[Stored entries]
####################
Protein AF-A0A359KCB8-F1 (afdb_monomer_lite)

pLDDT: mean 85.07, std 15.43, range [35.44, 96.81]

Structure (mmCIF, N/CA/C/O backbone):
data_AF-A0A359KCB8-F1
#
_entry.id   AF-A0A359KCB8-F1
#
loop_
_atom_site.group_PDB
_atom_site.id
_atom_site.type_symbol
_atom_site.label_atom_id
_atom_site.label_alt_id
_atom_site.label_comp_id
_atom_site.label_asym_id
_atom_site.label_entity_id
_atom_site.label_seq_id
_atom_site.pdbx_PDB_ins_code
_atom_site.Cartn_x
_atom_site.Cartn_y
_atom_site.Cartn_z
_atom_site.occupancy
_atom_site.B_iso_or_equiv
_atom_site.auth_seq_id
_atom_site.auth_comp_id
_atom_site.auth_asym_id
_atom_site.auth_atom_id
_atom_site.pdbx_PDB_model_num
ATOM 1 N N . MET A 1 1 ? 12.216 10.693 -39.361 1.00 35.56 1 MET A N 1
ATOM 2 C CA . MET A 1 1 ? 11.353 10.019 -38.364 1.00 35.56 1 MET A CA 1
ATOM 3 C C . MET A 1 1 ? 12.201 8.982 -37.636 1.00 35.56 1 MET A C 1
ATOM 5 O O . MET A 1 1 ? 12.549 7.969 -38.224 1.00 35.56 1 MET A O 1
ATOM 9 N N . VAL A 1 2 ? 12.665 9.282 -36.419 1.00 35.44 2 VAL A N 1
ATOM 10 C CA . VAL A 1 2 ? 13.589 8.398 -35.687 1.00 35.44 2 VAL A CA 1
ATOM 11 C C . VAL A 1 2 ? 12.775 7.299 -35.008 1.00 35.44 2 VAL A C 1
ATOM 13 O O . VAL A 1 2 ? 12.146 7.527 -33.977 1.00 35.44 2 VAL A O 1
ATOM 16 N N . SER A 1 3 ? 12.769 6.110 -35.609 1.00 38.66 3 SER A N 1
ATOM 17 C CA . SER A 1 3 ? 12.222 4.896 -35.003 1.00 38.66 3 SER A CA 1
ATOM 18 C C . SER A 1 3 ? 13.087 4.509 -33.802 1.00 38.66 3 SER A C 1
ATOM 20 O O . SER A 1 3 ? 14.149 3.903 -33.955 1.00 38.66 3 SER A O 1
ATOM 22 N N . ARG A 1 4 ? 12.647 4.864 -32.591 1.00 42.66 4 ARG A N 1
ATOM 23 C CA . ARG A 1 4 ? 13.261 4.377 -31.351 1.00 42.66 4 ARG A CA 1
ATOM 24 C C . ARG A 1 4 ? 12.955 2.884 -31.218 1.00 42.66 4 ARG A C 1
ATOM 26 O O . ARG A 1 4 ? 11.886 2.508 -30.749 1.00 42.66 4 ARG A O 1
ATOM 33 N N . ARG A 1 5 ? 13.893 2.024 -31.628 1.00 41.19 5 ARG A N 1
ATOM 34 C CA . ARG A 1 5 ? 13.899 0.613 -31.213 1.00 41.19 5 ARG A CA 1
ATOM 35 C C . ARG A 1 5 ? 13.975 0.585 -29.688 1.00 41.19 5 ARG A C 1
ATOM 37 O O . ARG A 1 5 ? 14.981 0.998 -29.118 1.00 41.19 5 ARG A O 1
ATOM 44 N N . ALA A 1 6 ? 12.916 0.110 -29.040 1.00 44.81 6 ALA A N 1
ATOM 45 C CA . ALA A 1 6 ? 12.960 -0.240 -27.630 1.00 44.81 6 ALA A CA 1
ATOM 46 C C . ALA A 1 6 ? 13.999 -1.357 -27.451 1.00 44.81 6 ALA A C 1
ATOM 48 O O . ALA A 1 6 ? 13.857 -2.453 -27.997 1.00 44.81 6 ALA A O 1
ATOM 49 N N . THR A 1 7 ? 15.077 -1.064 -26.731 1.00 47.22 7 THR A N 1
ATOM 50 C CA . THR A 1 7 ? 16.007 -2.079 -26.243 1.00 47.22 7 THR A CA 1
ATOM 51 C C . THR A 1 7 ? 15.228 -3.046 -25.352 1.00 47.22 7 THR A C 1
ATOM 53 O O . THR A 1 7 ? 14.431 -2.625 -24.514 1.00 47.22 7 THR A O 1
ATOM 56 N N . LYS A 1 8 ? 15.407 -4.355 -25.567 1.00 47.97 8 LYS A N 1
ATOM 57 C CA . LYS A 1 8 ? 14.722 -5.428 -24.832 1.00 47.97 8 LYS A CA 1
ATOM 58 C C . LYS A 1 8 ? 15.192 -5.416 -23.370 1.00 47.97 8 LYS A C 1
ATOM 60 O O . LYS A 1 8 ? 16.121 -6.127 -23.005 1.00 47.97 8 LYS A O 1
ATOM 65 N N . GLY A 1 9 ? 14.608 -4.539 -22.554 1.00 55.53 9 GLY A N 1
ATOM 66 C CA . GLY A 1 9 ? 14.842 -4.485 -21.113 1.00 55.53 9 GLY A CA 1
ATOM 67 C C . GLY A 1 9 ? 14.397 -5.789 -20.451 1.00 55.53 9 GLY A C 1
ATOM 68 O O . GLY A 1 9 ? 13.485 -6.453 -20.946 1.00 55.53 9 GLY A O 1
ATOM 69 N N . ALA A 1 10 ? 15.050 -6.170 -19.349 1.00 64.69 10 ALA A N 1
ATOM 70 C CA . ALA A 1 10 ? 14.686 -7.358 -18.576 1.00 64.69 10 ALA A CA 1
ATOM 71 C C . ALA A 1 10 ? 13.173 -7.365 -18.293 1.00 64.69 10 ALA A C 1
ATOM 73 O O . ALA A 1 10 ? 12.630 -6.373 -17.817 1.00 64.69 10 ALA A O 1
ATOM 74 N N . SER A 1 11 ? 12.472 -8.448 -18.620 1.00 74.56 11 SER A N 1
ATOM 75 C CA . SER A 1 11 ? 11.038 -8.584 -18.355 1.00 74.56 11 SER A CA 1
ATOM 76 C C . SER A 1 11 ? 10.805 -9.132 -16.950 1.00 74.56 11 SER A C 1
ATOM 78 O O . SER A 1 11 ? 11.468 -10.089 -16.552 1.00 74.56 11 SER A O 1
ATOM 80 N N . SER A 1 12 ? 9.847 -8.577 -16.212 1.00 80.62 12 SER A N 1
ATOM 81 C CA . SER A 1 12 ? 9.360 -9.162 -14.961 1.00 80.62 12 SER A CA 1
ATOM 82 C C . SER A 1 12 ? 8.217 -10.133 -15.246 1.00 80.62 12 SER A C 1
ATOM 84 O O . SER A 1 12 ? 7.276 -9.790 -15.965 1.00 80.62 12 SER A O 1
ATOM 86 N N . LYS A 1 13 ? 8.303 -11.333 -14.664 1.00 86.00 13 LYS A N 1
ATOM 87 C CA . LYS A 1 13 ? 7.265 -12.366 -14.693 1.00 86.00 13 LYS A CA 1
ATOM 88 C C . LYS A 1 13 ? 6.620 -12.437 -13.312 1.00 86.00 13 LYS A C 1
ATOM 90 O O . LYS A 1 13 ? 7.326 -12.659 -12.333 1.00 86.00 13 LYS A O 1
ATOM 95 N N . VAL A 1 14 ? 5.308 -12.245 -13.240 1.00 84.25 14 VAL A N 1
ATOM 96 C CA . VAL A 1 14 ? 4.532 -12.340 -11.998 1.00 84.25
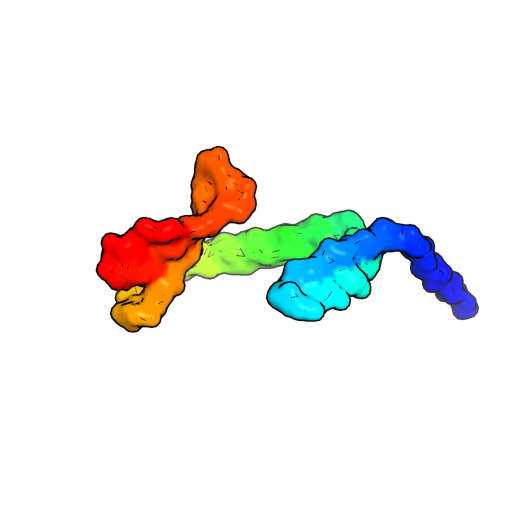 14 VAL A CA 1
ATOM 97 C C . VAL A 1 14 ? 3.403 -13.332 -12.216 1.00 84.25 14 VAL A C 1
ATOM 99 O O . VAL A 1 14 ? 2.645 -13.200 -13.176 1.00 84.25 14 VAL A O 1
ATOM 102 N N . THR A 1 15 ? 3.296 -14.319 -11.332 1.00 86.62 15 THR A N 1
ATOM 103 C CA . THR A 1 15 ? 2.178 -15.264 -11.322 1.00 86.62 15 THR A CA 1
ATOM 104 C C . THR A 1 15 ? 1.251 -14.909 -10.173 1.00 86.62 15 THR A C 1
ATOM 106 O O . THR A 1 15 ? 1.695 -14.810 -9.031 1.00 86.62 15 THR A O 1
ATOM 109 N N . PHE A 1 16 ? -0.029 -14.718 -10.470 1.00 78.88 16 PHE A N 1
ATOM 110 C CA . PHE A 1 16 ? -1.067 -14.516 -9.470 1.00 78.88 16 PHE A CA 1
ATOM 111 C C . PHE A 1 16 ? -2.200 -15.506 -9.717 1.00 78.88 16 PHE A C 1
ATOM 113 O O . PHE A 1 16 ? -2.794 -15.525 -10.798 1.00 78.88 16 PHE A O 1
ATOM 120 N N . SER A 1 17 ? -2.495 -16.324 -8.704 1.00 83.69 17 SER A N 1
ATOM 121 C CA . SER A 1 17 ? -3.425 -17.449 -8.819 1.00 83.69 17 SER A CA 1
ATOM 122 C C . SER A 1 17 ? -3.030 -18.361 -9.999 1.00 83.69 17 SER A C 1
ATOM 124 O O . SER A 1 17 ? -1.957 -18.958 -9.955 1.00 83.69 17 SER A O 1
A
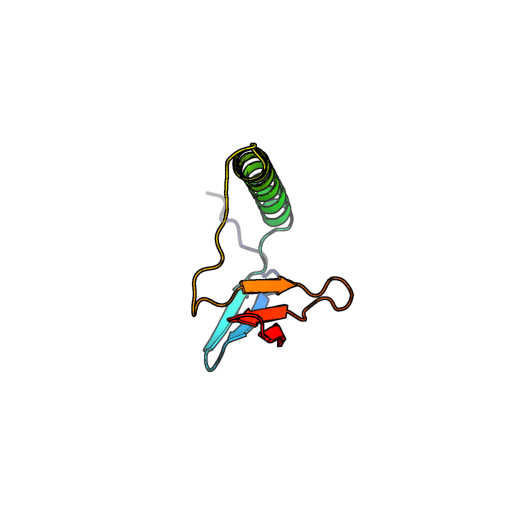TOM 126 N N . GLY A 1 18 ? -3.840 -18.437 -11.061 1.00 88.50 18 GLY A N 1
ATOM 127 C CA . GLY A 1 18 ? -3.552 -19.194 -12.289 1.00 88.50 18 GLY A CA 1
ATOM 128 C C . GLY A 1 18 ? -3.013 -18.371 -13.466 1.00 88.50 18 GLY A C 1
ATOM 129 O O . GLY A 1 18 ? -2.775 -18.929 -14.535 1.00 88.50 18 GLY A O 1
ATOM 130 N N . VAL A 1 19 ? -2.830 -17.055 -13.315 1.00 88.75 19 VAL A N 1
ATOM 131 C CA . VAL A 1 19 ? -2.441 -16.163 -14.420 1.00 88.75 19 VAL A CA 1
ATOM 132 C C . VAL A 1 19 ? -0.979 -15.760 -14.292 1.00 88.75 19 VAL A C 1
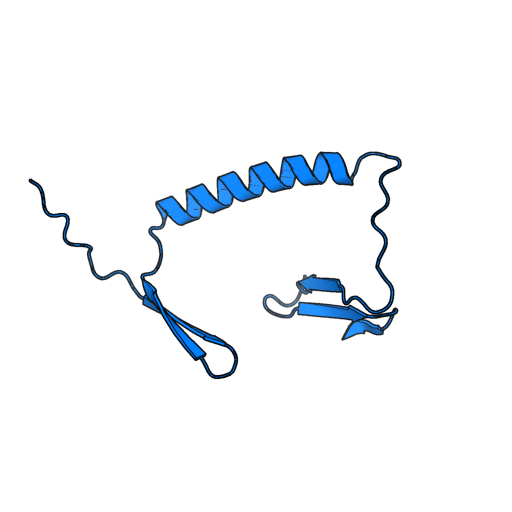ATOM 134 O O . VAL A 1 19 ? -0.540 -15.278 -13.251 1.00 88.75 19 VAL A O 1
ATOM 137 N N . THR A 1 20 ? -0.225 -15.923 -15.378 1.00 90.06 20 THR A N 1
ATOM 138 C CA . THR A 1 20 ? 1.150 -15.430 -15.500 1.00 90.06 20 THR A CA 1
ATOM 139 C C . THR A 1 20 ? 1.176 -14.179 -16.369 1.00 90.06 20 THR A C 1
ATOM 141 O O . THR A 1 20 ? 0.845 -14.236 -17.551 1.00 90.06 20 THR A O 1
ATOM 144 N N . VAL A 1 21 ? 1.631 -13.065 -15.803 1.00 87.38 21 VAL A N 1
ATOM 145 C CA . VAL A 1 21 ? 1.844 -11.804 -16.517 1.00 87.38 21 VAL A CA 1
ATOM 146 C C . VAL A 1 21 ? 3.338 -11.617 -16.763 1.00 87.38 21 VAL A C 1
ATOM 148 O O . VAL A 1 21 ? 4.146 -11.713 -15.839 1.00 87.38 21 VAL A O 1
####################
=== Task details ===
Could you write out, exactly as they stand, only the lines above that begin at the line with "ATOM 51 C C" and stop after the line with "ATOM 70 C CA"?

=== Solved problem ===
ATOM 51 C C . THR A 1 7 ? 15.228 -3.046 -25.352 1.00 47.22 7 THR A C 1
ATOM 53 O O . THR A 1 7 ? 14.431 -2.625 -24.514 1.00 47.22 7 THR A O 1
ATOM 56 N N . LYS A 1 8 ? 15.407 -4.355 -25.567 1.00 47.97 8 LYS A N 1
ATOM 57 C CA . LYS A 1 8 ? 14.722 -5.428 -24.832 1.00 47.97 8 LYS A CA 1
ATOM 58 C C . LYS A 1 8 ? 15.192 -5.416 -23.370 1.00 47.97 8 LYS A C 1
ATOM 60 O O . LYS A 1 8 ? 16.121 -6.127 -23.005 1.00 47.97 8 LYS A O 1
ATOM 65 N N . GLY A 1 9 ? 14.608 -4.539 -22.554 1.00 55.53 9 GLY A N 1
ATOM 66 C CA . GLY A 1 9 ? 14.842 -4.485 -21.113 1.00 55.53 9 GLY A CA 1
ATOM 67 C C . GLY A 1 9 ? 14.397 -5.789 -20.451 1.00 55.53 9 GLY A C 1
ATOM 68 O O . GLY A 1 9 ? 13.485 -6.453 -20.946 1.00 55.53 9 GLY A O 1
ATOM 69 N N . ALA A 1 10 ? 15.050 -6.170 -19.349 1.00 64.69 10 ALA A N 1
ATOM 70 C CA . ALA A 1 10 ? 14.686 -7.358 -18.576 1.00 64.69 10 ALA A CA 1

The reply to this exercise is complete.